*TASK PROMPT*:
Quote the entries below from the line with "Protein AF-A0A9P0Q6R6-F1 (afdb_monomer_lite)" through the line with "ATOM 17 C CA", both ends included, and only those lines.

*TASK INPUTS*:
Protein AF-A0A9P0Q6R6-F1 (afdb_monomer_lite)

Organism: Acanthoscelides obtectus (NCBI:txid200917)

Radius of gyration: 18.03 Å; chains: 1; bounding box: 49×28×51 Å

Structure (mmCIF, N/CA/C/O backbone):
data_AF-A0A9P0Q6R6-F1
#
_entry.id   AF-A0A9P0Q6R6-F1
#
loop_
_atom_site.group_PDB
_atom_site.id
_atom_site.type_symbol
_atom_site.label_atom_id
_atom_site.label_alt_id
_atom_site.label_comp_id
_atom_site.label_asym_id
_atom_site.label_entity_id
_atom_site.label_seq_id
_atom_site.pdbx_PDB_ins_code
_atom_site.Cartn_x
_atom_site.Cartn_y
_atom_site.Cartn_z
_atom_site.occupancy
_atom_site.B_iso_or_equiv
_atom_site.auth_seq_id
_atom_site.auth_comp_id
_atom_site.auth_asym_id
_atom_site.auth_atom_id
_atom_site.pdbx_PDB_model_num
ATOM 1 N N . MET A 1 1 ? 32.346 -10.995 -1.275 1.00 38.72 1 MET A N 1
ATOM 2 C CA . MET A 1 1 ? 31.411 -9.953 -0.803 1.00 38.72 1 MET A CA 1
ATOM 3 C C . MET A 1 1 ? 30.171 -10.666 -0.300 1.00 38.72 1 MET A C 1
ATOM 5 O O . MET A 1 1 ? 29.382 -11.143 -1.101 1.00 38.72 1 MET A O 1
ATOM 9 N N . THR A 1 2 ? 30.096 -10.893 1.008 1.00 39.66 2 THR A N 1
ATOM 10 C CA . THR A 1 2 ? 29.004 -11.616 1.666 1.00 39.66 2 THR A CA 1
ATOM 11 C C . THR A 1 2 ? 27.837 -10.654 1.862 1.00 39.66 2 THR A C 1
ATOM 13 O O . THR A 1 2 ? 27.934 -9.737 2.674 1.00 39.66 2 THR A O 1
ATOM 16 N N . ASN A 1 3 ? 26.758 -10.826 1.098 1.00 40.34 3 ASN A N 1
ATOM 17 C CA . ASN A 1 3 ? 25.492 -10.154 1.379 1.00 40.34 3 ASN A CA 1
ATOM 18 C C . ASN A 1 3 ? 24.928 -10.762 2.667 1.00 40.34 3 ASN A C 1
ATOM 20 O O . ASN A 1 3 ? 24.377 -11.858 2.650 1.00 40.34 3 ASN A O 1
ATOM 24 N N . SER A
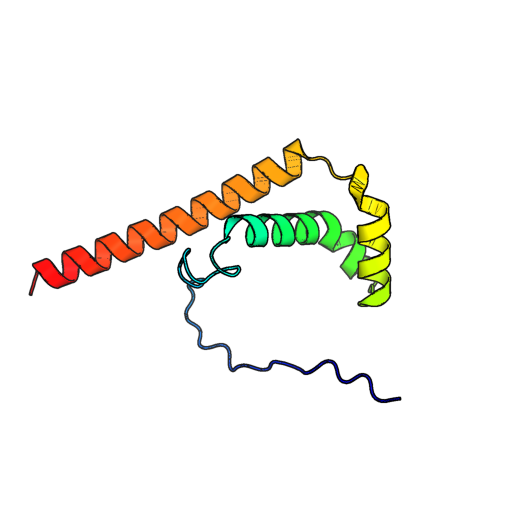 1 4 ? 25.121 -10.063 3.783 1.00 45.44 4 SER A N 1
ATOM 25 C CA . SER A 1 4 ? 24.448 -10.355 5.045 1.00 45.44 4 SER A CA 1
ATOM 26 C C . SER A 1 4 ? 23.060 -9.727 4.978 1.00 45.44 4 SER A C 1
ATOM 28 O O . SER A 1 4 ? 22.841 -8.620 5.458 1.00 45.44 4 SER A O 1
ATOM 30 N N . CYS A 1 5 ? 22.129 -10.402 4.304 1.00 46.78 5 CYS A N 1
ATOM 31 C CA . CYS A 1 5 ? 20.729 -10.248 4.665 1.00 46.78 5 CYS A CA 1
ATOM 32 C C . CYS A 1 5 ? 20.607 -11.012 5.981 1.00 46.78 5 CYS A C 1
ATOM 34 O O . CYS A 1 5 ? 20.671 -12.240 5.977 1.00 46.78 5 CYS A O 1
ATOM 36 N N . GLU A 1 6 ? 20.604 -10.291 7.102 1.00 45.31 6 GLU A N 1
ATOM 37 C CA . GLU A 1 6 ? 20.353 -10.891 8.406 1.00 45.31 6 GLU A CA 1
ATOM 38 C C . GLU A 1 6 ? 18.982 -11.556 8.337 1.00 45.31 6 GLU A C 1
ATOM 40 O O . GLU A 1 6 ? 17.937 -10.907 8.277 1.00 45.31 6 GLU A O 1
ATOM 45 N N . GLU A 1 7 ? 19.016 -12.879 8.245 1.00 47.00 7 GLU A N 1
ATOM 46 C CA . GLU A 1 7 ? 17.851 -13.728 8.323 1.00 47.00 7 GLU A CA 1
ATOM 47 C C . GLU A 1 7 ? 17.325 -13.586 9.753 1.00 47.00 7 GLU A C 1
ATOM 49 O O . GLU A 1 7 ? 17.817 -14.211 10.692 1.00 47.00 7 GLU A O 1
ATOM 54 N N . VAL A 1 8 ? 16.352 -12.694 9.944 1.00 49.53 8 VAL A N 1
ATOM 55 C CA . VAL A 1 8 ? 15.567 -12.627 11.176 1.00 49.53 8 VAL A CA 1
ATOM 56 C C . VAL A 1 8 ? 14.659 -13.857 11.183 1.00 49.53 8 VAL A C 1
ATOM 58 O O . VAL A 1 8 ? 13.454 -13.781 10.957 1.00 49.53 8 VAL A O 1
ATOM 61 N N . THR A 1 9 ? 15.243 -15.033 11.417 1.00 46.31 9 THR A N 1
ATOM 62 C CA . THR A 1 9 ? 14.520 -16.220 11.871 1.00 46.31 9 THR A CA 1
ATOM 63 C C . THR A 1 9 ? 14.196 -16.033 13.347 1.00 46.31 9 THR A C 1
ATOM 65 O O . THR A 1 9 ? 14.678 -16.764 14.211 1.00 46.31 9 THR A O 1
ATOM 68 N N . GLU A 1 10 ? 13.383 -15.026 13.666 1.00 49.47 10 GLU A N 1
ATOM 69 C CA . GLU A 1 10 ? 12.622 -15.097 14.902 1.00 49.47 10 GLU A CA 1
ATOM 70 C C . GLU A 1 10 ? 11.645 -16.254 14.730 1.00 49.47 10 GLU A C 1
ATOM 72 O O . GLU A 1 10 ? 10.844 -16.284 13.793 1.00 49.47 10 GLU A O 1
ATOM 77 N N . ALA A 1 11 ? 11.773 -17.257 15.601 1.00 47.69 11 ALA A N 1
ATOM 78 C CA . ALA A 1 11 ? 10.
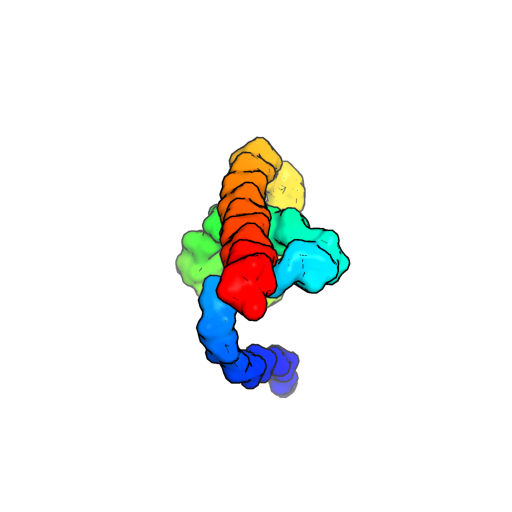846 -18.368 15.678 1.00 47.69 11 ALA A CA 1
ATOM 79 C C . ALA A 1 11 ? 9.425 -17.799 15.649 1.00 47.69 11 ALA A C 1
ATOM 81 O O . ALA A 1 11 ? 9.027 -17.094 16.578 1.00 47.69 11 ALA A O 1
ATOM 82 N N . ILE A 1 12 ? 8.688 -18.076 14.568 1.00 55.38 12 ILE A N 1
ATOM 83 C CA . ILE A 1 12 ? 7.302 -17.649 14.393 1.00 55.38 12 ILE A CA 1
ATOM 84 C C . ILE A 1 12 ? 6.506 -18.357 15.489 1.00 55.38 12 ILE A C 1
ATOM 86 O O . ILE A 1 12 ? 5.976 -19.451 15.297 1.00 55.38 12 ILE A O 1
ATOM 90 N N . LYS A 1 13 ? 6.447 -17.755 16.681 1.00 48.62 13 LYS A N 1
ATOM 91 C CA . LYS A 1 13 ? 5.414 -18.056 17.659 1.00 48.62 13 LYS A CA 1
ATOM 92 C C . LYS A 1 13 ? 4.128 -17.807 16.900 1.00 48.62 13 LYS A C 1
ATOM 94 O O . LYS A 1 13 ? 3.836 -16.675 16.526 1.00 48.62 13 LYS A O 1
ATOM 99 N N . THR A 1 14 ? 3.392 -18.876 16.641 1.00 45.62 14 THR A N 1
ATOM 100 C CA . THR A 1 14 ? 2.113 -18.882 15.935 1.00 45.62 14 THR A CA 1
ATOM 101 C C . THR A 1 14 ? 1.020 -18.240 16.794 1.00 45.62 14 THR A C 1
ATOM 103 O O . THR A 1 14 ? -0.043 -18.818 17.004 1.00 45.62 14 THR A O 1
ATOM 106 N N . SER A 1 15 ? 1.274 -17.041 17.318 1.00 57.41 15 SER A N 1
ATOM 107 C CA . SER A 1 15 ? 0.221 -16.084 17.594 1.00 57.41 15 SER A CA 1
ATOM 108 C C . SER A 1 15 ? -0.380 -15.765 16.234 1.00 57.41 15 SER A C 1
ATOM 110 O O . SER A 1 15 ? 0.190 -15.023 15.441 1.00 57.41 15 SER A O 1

...

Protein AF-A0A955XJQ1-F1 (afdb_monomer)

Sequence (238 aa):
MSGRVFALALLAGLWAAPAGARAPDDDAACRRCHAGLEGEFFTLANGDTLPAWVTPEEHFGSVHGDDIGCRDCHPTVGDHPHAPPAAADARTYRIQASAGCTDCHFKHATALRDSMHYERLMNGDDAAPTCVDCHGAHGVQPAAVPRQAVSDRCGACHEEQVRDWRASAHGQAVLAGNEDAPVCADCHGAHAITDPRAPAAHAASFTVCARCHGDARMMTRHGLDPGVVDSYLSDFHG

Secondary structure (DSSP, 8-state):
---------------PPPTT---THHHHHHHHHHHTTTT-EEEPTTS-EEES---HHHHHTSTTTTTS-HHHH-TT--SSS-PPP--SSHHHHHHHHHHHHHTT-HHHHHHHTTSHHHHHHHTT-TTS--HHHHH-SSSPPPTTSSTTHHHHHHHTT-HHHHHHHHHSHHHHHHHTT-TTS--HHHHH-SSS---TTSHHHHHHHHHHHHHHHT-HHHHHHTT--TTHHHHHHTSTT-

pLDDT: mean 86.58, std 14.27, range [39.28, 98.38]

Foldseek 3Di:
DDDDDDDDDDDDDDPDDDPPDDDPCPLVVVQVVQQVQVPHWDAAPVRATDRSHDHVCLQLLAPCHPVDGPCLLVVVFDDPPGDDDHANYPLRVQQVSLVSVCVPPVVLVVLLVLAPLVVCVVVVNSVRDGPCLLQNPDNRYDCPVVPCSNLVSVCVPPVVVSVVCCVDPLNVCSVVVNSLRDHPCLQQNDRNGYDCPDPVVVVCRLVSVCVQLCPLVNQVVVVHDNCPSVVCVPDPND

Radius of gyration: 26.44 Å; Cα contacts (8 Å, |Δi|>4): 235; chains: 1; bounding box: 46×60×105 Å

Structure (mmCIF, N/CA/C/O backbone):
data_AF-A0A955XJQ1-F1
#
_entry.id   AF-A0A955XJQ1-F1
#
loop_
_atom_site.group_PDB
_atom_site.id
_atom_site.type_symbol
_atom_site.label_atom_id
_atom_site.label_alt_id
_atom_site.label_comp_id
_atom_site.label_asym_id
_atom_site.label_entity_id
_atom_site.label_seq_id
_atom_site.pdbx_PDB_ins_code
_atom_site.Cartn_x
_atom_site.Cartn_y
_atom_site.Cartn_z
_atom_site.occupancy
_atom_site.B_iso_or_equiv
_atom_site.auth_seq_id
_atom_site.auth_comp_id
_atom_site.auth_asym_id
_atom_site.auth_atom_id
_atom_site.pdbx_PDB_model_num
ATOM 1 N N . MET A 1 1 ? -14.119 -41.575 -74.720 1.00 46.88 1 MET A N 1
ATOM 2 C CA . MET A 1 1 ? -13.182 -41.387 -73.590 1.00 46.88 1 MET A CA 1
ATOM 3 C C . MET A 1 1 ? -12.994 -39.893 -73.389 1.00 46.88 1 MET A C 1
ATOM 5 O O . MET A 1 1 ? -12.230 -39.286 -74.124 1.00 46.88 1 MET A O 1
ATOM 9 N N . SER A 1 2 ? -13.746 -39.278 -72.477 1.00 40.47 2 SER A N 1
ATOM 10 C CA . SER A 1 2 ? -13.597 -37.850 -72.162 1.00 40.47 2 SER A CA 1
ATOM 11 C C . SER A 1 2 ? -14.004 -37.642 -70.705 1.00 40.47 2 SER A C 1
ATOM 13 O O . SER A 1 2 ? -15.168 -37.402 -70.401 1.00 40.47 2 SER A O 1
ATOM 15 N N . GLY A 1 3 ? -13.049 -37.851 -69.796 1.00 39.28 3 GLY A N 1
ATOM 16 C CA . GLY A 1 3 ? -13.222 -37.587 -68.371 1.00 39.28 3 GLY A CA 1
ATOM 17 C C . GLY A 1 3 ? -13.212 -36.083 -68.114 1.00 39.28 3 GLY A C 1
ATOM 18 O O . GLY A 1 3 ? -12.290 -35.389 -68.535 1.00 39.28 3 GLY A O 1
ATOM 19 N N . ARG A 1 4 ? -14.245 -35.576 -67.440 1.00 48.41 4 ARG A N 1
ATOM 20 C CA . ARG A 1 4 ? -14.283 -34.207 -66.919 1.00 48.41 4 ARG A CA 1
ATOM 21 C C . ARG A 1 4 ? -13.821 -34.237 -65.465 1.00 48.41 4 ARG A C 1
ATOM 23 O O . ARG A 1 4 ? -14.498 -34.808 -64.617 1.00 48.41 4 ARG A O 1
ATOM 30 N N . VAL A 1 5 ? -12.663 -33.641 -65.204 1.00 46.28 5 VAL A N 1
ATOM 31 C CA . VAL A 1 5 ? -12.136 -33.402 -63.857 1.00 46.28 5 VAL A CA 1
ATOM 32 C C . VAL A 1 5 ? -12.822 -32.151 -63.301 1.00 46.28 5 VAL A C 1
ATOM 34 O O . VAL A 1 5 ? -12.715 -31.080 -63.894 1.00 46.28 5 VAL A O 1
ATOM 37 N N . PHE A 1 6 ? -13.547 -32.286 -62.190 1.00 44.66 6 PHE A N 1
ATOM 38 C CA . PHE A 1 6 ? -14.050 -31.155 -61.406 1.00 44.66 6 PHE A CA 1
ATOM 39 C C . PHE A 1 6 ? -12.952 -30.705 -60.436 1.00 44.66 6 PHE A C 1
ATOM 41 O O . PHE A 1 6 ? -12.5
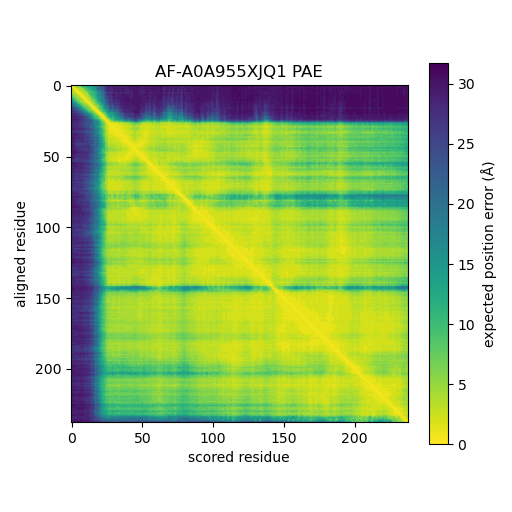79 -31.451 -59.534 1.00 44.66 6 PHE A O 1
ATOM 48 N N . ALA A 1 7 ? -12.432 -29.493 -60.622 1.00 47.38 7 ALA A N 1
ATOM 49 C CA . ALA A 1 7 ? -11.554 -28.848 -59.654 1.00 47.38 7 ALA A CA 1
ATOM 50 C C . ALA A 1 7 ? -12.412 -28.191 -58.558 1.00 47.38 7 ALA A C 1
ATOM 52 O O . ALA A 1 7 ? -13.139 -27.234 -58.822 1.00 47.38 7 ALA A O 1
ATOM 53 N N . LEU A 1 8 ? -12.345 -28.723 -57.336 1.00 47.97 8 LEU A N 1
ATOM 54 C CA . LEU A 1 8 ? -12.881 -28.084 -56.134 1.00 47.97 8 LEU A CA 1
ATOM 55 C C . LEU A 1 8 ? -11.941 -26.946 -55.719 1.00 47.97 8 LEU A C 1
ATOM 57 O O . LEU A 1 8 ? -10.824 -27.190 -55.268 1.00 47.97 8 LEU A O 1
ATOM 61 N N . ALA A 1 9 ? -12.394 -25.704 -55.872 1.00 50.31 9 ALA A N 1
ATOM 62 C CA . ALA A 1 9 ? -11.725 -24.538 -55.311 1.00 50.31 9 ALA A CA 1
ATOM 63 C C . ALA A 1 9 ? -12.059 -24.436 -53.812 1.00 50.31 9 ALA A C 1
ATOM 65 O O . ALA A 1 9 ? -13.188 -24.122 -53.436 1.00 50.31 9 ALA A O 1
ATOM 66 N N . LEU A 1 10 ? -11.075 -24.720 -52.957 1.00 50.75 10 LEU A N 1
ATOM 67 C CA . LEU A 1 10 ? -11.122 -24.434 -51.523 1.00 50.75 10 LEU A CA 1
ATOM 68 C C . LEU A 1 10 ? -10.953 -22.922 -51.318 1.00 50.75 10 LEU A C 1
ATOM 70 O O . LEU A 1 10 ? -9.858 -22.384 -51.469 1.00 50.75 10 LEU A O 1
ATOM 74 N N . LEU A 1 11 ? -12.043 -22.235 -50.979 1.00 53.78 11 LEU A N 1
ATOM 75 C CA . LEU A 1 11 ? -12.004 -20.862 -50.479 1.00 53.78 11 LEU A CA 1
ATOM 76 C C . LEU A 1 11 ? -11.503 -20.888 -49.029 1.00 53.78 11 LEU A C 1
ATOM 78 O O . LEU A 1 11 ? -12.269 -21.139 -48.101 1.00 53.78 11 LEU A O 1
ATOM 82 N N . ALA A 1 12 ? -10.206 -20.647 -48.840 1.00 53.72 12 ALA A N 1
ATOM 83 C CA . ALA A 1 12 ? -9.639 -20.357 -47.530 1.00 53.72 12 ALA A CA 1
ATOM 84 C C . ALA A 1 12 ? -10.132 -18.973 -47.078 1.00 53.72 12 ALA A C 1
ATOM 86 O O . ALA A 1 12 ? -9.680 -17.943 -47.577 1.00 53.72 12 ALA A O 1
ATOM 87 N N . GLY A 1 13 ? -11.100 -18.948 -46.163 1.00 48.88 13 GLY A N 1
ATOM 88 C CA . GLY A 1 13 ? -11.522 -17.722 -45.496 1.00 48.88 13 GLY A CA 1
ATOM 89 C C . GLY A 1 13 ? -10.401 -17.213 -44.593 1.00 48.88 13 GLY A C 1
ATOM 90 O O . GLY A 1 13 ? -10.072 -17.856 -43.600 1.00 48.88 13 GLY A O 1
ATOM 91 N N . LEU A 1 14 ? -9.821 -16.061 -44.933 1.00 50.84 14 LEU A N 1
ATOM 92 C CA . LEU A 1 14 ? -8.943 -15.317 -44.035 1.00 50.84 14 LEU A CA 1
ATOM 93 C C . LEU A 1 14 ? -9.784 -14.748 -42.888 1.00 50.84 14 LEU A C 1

*TASK RESPONSE*:
Protein AF-A0A9P0Q6R6-F1 (afdb_monomer_lite)

Organism: Acanthoscelides obtectus (NCBI:txid200917)

Radius of gyration: 18.03 Å; chains: 1; bounding box: 49×28×51 Å

Structure (mmCIF, N/CA/C/O backbone):
data_AF-A0A9P0Q6R6-F1
#
_entry.id   AF-A0A9P0Q6R6-F1
#
loop_
_atom_site.group_PDB
_atom_site.id
_atom_site.type_symbol
_atom_site.label_atom_id
_atom_site.label_alt_id
_atom_site.label_comp_id
_atom_site.label_asym_id
_atom_site.label_entity_id
_atom_site.label_seq_id
_atom_site.pdbx_PDB_ins_code
_atom_site.Cartn_x
_atom_site.Cartn_y
_atom_site.Cartn_z
_atom_site.occupancy
_atom_site.B_iso_or_equiv
_atom_site.auth_seq_id
_atom_site.auth_comp_id
_atom_site.auth_asym_id
_atom_site.auth_atom_id
_atom_site.pdbx_PDB_model_num
ATOM 1 N N . MET A 1 1 ? 32.346 -10.995 -1.275 1.00 38.72 1 MET A N 1
ATOM 2 C CA . MET A 1 1 ? 31.411 -9.953 -0.803 1.00 38.72 1 MET A CA 1
ATOM 3 C C . MET A 1 1 ? 30.171 -10.666 -0.300 1.00 38.72 1 MET A C 1
ATOM 5 O O . MET A 1 1 ? 29.382 -11.143 -1.101 1.00 38.72 1 MET A O 1
ATOM 9 N N . THR A 1 2 ? 30.096 -10.893 1.008 1.00 39.66 2 THR A N 1
ATOM 10 C CA . THR A 1 2 ? 29.004 -11.616 1.666 1.00 39.66 2 THR A CA 1
ATOM 11 C C . THR A 1 2 ? 27.837 -10.654 1.862 1.00 39.66 2 THR A C 1
ATOM 13 O O . THR A 1 2 ? 27.934 -9.737 2.674 1.00 39.66 2 THR A O 1
ATOM 16 N N . ASN A 1 3 ? 26.758 -10.826 1.098 1.00 40.34 3 ASN A N 1
ATOM 17 C CA . ASN A 1 3 ? 25.492 -10.154 1.379 1.00 40.34 3 ASN A CA 1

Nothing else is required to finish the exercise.